第30章
"Placing the two wings of an aeroplane at an angle of three to five degrees to each other is perhaps the oldest way of securing lateral balance. This way readily occurs to anyone who watches a sea gull soaring. The theory of the dihedral angle is that when one wing is lifted by a gust of wind, the air is spilled from under it;while the other wing, being correspondingly depressed, presents a greater resistance to the gust and is lifted restoring the balance. A fixed angle of three to five degrees, however, will only be sufficient for very light puffs of wind and to mount the wings so that the whole wing may be moved to change the dihedral angle presents mechanical difficulties which would be better avoided.

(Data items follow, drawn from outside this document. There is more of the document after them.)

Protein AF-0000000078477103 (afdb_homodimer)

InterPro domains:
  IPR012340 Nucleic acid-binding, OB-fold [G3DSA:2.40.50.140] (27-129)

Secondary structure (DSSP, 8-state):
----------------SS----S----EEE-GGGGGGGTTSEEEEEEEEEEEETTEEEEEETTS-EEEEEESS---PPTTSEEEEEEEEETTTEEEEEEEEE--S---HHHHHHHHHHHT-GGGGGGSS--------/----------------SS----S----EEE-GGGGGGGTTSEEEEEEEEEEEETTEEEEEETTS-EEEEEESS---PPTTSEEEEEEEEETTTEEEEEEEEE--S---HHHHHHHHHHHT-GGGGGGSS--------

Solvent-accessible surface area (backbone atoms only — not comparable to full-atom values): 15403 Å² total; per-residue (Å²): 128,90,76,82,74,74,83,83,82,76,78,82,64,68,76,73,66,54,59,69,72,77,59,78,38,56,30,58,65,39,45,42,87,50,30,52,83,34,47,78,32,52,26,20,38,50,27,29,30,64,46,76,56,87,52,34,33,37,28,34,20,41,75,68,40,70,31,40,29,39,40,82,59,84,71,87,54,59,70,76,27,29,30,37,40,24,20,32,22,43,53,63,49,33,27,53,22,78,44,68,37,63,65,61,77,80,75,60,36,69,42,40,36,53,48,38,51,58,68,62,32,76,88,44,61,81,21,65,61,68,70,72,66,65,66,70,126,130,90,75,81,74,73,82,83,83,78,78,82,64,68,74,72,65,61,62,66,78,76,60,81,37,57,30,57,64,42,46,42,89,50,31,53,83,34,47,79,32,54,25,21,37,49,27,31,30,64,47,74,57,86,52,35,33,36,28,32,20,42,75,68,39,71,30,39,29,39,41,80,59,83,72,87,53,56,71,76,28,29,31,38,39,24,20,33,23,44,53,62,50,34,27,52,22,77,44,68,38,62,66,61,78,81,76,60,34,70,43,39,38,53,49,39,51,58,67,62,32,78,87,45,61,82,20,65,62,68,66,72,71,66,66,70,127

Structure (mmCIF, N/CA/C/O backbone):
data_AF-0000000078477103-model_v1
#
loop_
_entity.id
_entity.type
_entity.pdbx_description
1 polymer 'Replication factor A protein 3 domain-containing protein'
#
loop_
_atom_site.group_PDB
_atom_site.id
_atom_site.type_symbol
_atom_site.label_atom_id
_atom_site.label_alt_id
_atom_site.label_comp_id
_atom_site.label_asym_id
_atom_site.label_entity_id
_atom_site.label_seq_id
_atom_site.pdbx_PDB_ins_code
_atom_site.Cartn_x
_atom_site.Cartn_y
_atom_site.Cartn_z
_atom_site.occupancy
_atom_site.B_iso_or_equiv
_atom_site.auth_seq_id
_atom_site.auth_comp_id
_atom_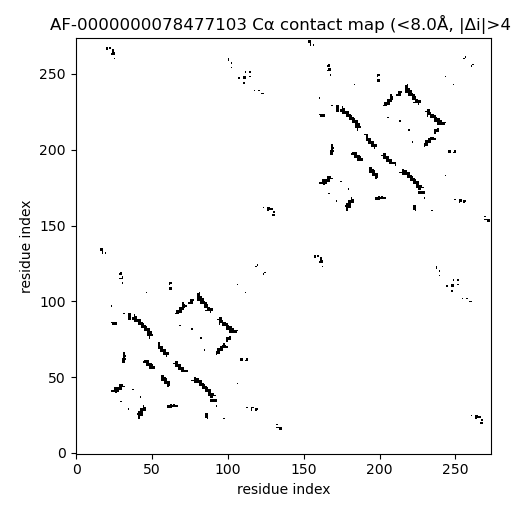site.auth_asym_id
_atom_site.auth_atom_id
_atom_site.pdbx_PDB_model_num
ATOM 1 N N . MET A 1 1 ? 16.688 -22.047 -15.602 1 21.27 1 MET A N 1
ATOM 2 C CA . MET A 1 1 ? 17.812 -21.125 -15.695 1 21.27 1 MET A CA 1
ATOM 3 C C . MET A 1 1 ? 17.422 -19.859 -16.469 1 21.27 1 MET A C 1
ATOM 5 O O . MET A 1 1 ? 17.062 -19.938 -17.641 1 21.27 1 MET A O 1
ATOM 9 N N . CYS A 1 2 ? 16.609 -18.906 -15.758 1 30.22 2 CYS A N 1
ATOM 10 C CA . CYS A 1 2 ? 15.984 -17.75 -16.391 1 30.22 2 CYS A CA 1
ATOM 11 C C . CYS A 1 2 ? 17.031 -16.875 -17.078 1 30.22 2 CYS A C 1
ATOM 13 O O . CYS A 1 2 ? 17.953 -16.359 -16.422 1 30.22 2 CYS A O 1
ATOM 15 N N . ALA A 1 3 ? 17.391 -17.141 -18.359 1 23.58 3 ALA A N 1
ATOM 16 C CA . ALA A 1 3 ? 18.531 -16.672 -19.125 1 23.58 3 ALA A CA 1
ATOM 17 C C . ALA A 1 3 ? 18.516 -15.156 -19.266 1 23.58 3 ALA A C 1
ATOM 19 O O . ALA A 1 3 ? 17.5 -14.57 -19.641 1 23.58 3 ALA A O 1
ATOM 20 N N . TYR A 1 4 ? 19.391 -14.406 -18.562 1 26.27 4 TYR A N 1
ATOM 21 C CA . TYR A 1 4 ? 19.75 -13.008 -18.766 1 26.27 4 TYR A CA 1
ATOM 22 C C . TYR A 1 4 ? 20.281 -12.781 -20.172 1 26.27 4 TYR A C 1
ATOM 24 O O . TYR A 1 4 ? 21.359 -13.281 -20.516 1 26.27 4 TYR A O 1
ATOM 32 N N . PHE A 1 5 ? 19.391 -12.555 -21.125 1 28.62 5 PHE A N 1
ATOM 33 C CA . PHE A 1 5 ? 19.922 -12.258 -22.453 1 28.62 5 PHE A CA 1
ATOM 34 C C . PHE A 1 5 ? 20.578 -10.883 -22.469 1 28.62 5 PHE A C 1
ATOM 36 O O . PHE A 1 5 ? 20.031 -9.914 -21.938 1 28.62 5 PHE A O 1
ATOM 43 N N . PRO A 1 6 ? 21.812 -10.734 -22.703 1 29.16 6 PRO A N 1
ATOM 44 C CA . PRO A 1 6 ? 22.641 -9.523 -22.781 1 29.16 6 PRO A CA 1
ATOM 45 C C . PRO A 1 6 ? 22.156 -8.555 -23.875 1 29.16 6 PRO A C 1
ATOM 47 O O . PRO A 1 6 ? 21.609 -8.992 -24.891 1 29.16 6 PRO A O 1
ATOM 50 N N . PRO A 1 7 ? 21.781 -7.344 -23.469 1 30.75 7 PRO A N 1
ATOM 51 C CA . PRO A 1 7 ? 21.344 -6.355 -24.453 1 30.75 7 PRO A CA 1
ATOM 52 C C . PRO A 1 7 ? 22.312 -6.25 -25.641 1 30.75 7 PRO A C 1
ATOM 54 O O . PRO A 1 7 ? 23.531 -6.34 -25.469 1 30.75 7 PRO A O 1
ATOM 57 N N . ASP A 1 8 ? 21.953 -6.793 -26.719 1 29.42 8 ASP A N 1
ATOM 58 C CA . ASP A 1 8 ? 22.703 -6.594 -27.953 1 29.42 8 ASP A CA 1
ATOM 59 C C . ASP A 1 8 ? 22.906 -5.109 -28.25 1 29.42 8 ASP A C 1
ATOM 61 O O . ASP A 1 8 ? 21.969 -4.312 -28.062 1 29.42 8 ASP A O 1
ATOM 65 N N . SER A 1 9 ? 24.141 -4.492 -28.422 1 30.28 9 SER A N 1
ATOM 66 C CA . SER A 1 9 ? 24.844 -3.221 -28.594 1 30.28 9 SER A CA 1
ATOM 67 C C . SER A 1 9 ? 24.234 -2.4 -29.719 1 30.28 9 SER A C 1
ATOM 69 O O . SER A 1 9 ? 24.156 -1.173 -29.641 1 30.28 9 SER A O 1
ATOM 71 N N . ASN A 1 10 ? 24.297 -2.77 -31.031 1 29.8 10 ASN A N 1
ATOM 72 C CA . ASN A 1 10 ? 24.672 -1.948 -32.188 1 29.8 10 ASN A CA 1
ATOM 73 C C . ASN A 1 10 ? 23.484 -1.134 -32.688 1 29.8 10 ASN A C 1
ATOM 75 O O . ASN A 1 10 ? 23.594 -0.456 -33.719 1 29.8 10 ASN A O 1
ATOM 79 N N . SER A 1 11 ? 22.219 -1.64 -32.781 1 34.09 11 SER A N 1
ATOM 80 C CA . SER A 1 11 ? 21.453 -0.971 -33.844 1 34.09 11 SER A CA 1
ATOM 81 C C . SER A 1 11 ? 21.047 0.437 -33.406 1 34.09 11 SER A C 1
ATOM 83 O O . SER A 1 11 ? 20.797 0.685 -32.219 1 34.09 11 SER A O 1
ATOM 85 N N . GLY A 1 12 ? 21.359 1.58 -34.125 1 33.41 12 GLY A N 1
ATOM 86 C CA . GLY A 1 12 ? 21.203 3.023 -34.188 1 33.41 12 GLY A CA 1
ATOM 87 C C . GLY A 1 12 ? 19.812 3.486 -33.781 1 33.41 12 GLY A C 1
ATOM 88 O O . GLY A 1 12 ? 19.359 4.547 -34.188 1 33.41 12 GLY A O 1
ATOM 89 N N . MET A 1 13 ? 18.953 2.557 -33.438 1 34.84 13 MET A N 1
ATOM 90 C CA . MET A 1 13 ? 17.594 3.062 -33.188 1 34.84 13 MET A CA 1
ATOM 91 C C . MET A 1 13 ? 17.594 4.117 -32.094 1 34.84 13 MET A C 1
ATOM 93 O O . MET A 1 13 ? 18.375 4.027 -31.141 1 34.84 13 MET A O 1
ATOM 97 N N . PRO A 1 14 ? 16.984 5.371 -32.438 1 36.44 14 PRO A N 1
ATOM 98 C CA . PRO A 1 14 ? 16.938 6.414 -31.422 1 36.44 14 PRO A CA 1
ATOM 99 C C . PRO A 1 14 ? 16.688 5.855 -30.016 1 36.44 14 PRO A C 1
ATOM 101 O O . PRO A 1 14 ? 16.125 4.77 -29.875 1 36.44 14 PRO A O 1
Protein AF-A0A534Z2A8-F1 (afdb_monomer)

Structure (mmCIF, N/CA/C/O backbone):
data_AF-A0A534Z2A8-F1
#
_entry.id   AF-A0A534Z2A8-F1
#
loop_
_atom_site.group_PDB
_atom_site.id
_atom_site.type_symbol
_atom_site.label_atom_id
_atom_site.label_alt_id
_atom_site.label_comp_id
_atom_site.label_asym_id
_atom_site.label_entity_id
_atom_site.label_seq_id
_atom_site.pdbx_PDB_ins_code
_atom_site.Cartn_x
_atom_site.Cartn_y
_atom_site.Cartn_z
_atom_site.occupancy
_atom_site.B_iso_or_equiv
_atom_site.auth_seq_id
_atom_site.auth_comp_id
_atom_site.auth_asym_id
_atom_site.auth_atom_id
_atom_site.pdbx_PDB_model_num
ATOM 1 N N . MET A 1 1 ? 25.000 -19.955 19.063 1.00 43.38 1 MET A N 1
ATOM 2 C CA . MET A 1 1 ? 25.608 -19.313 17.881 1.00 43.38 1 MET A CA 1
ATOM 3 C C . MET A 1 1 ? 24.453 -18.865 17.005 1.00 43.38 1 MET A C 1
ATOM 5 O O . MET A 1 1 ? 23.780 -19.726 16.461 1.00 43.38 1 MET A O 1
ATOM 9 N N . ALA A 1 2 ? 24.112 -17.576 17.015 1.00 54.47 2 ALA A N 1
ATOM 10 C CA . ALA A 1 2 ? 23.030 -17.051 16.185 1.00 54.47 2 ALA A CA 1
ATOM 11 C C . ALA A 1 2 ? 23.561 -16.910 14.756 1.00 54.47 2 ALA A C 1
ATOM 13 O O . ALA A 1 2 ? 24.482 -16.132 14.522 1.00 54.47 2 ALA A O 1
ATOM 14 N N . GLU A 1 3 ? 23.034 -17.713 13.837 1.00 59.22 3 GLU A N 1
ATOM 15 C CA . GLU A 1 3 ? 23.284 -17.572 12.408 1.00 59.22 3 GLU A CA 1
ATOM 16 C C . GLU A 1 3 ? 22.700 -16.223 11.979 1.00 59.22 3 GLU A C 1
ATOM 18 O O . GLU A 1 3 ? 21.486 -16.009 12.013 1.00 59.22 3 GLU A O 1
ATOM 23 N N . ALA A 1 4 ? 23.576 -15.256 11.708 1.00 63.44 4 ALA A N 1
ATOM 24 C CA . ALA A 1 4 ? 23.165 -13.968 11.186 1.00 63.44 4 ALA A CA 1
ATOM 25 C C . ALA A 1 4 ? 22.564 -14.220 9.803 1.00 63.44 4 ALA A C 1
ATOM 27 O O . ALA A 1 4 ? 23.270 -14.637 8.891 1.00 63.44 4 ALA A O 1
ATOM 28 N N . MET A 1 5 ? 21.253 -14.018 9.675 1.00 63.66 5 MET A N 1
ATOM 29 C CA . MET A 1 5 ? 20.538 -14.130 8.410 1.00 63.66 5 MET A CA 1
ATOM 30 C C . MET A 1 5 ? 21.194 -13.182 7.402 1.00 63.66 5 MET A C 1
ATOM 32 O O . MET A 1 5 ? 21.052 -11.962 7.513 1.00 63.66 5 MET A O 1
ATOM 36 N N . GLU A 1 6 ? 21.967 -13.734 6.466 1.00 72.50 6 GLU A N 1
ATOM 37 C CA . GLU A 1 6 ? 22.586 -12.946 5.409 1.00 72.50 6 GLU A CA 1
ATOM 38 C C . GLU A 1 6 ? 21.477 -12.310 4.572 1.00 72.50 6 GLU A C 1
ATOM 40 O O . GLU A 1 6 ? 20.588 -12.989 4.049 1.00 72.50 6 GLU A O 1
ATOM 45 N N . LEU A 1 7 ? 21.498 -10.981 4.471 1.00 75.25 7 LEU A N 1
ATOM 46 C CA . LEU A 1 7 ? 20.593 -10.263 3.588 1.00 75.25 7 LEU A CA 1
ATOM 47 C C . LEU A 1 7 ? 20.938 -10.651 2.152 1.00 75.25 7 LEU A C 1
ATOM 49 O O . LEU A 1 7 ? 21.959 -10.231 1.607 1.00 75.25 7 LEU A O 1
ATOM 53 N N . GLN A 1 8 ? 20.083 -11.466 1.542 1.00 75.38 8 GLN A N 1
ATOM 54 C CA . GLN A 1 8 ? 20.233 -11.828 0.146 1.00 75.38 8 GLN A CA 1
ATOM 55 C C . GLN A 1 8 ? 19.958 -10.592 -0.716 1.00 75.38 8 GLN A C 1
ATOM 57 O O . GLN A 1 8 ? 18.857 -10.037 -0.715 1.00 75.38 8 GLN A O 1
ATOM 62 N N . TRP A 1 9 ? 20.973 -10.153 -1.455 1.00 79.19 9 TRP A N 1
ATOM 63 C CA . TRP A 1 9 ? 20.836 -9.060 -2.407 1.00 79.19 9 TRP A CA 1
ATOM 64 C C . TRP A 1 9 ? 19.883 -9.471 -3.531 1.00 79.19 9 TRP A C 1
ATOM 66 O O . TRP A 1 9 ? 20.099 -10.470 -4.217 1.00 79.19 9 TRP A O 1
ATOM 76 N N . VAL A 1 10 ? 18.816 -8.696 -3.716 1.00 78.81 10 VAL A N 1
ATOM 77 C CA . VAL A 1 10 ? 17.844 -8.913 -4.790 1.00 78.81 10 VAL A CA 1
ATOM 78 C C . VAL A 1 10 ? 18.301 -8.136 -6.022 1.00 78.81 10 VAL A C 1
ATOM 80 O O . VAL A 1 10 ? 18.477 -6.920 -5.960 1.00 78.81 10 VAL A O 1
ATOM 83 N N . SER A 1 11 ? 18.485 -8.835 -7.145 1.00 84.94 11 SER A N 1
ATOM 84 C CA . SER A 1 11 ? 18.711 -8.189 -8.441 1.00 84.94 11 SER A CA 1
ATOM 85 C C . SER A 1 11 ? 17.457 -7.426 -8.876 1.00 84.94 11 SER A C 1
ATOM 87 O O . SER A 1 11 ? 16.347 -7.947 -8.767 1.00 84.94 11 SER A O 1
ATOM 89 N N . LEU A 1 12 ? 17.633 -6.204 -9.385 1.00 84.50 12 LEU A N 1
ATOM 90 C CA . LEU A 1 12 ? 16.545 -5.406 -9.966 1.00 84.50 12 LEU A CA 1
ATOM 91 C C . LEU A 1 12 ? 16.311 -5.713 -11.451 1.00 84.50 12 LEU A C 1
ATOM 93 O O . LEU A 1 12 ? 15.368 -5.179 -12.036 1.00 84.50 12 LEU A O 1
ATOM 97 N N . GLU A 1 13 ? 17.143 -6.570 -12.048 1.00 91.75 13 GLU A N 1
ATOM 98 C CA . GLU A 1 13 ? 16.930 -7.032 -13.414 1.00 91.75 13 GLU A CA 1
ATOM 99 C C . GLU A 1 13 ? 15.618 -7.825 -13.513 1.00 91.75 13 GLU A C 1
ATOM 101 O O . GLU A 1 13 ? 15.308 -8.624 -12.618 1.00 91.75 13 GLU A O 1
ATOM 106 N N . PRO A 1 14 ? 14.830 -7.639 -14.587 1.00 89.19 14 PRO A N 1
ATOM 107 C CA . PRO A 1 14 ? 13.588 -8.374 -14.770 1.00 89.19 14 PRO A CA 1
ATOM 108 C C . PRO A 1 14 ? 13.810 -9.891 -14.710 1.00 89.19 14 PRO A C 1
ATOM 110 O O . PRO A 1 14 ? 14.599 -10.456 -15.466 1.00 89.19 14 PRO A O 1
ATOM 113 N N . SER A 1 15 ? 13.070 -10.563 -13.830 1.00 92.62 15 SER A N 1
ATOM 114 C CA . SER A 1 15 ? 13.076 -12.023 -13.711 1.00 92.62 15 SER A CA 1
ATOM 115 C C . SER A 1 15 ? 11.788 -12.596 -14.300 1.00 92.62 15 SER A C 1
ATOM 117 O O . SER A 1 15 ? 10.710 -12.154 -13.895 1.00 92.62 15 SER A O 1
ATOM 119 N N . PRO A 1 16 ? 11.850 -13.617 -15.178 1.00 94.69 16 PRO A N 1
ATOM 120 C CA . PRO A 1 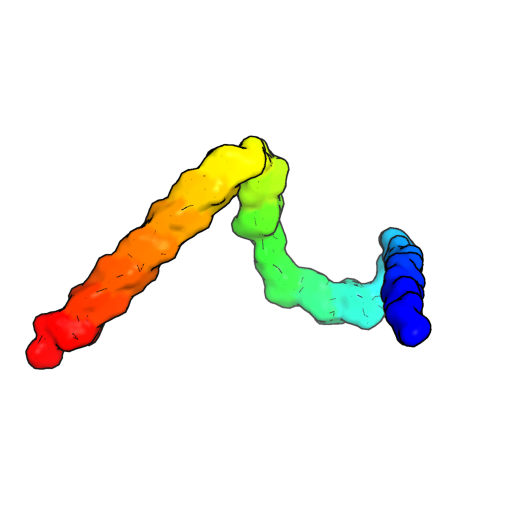16 ? 10.656 -14.238 -15.752 1.00 94.69 16 PRO A CA 1
ATOM 121 C C . PRO A 1 16 ? 9.652 -14.709 -14.693 1.00 94.69 16 PRO A C 1
ATOM 123 O O . PRO A 1 16 ? 8.446 -14.563 -14.874 1.00 94.69 16 PRO A O 1
ATOM 126 N N . VAL A 1 17 ? 10.150 -15.220 -13.561 1.00 93.38 17 VAL A N 1
ATOM 127 C CA . VAL A 1 17 ? 9.310 -15.658 -12.439 1.00 93.38 17 VAL A CA 1
ATOM 128 C C . VAL A 1 17 ? 8.627 -14.460 -11.779 1.00 93.38 17 VAL A C 1
ATOM 130 O O . VAL A 1 17 ? 7.420 -14.490 -11.557 1.00 93.38 17 VAL A O 1
ATOM 133 N N . ILE A 1 18 ? 9.369 -13.381 -11.507 1.00 91.50 18 ILE A N 1
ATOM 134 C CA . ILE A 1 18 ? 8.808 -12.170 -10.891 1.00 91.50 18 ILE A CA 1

"The objection of mechanical impracticability applies to any plan to preserve the balance by shifting weight or ballast. The center of gravity should be lower than the center of the supporting surfaces, but cannot be made much lower. It is a common mistake to assume that complete stability will be secured by hanging the center of gravity very low on the principle of the parachute. An aeroplane depends upon rapid horizontal motion for its support, and if the center of gravity be far below the center of support, every change of speed or wind pressure will cause the machine to turn about its center of gravity, pitching forward and backward dangerously.
Preserving Longitudinal Balance.
"The birds maintain longitudinal, or fore and aft balance, by elevating or depressing their tails. Whether this action is secured in an aeroplane by means of a horizontal rudder placed in the rear, or by deflecting planes placed in front of the main planes, the principle is evidently the same. A horizontal rudder placed well to the rear as in the Antoinette, Bleriot or Santos-Dumont monoplanes, will be very much safer and steadier than the deflecting planes in front, as in the Wright or Curtiss biplanes, but not so sensitive or prompt in action.
"The natural fore and aft stability is very much strengthened by placing the load well forward. The center of gravity near the front and a tail or rudder streaming to the rear secures stability as an arrow is balanced by the head and feathering. The adoption of this principle makes it almost impossible for the aeroplane to turn over.
The Matter of Lateral Balance.
"All successful aeroplanes thus far have maintained lateral balance by the principle of changing the angle of incidence of the wings.
"Other ways of maintaining the lateral balance, suggested by observation of the flight of birds are--extending the wing tips and spilling the air through the pinions;or, what is the same thing, varying the area of the wings at their extremities.
"Extending the wing tips seems to be a simple and effective solution of the problem. The tips may be made to swing outward upon a vertical axis placed at the front edge of the main planes; or they may be hinged to the ends of the main plane so as to be elevated or depressed through suitable connections by the aviator; or they may be supported from a horizontal axis parallel with the ends of the main planes so that they may swing outward, the aviator controlling both tips through one lever so that as one tip is extended the other is retracted.
"The elastic wing pinions of a bird bend easily before the wind, permitting the gusts to glance off, but presenting always an even and efficient curvature to the steady currents of the air."High Winds Threaten Stability.
To ensure perfect stability, without control, either human or automatic, it is asserted that the aeroplane must move faster than the wind is blowing. So long as the wind is blowing at the rate of 30 miles an hour, and the machine is traveling 40 or more, there will be little trouble as regards equilibrium so far as wind disturbance goes, provided the wind blows evenly and does not come in gusts or eddying currents. But when conditions are reversed--when the machine travels only 30 miles an hour and the wind blows at the rate of 50, look out for loss of equilibrium.
One of the main reasons for this is that high winds are rarely steady; they seldom blow for any length of time at the same speed. They are usually "gusty," the gusts being a momentary movement at a higher speed.
Tornadic gusts are also formed by the meeting of two opposing currents, causing a whirling motion, which makes stability uncertain. Besides, it is not unusual for wind of high speed to suddenly change its direction without warning.
Trouble With Vertical Columns.
Vertical currents--columns of ascending air--are frequently encountered in unexpected places and have more or less tendency, according to their strength, to make it difficult to keep the machine within a reasonable distance from the ground.
These vertical currents are most generally noticeable in the vicinity of steep cliffs, or deep ravines. In such instances they are usually of considerable strength, being caused by the deflection of strong winds blowing against the face of the cliffs. This deflection exerts a back pressure which is felt quite a distance away from the point of origin, so that the vertical current exerts an influence in forcing the machine upward long before the cliff is reached.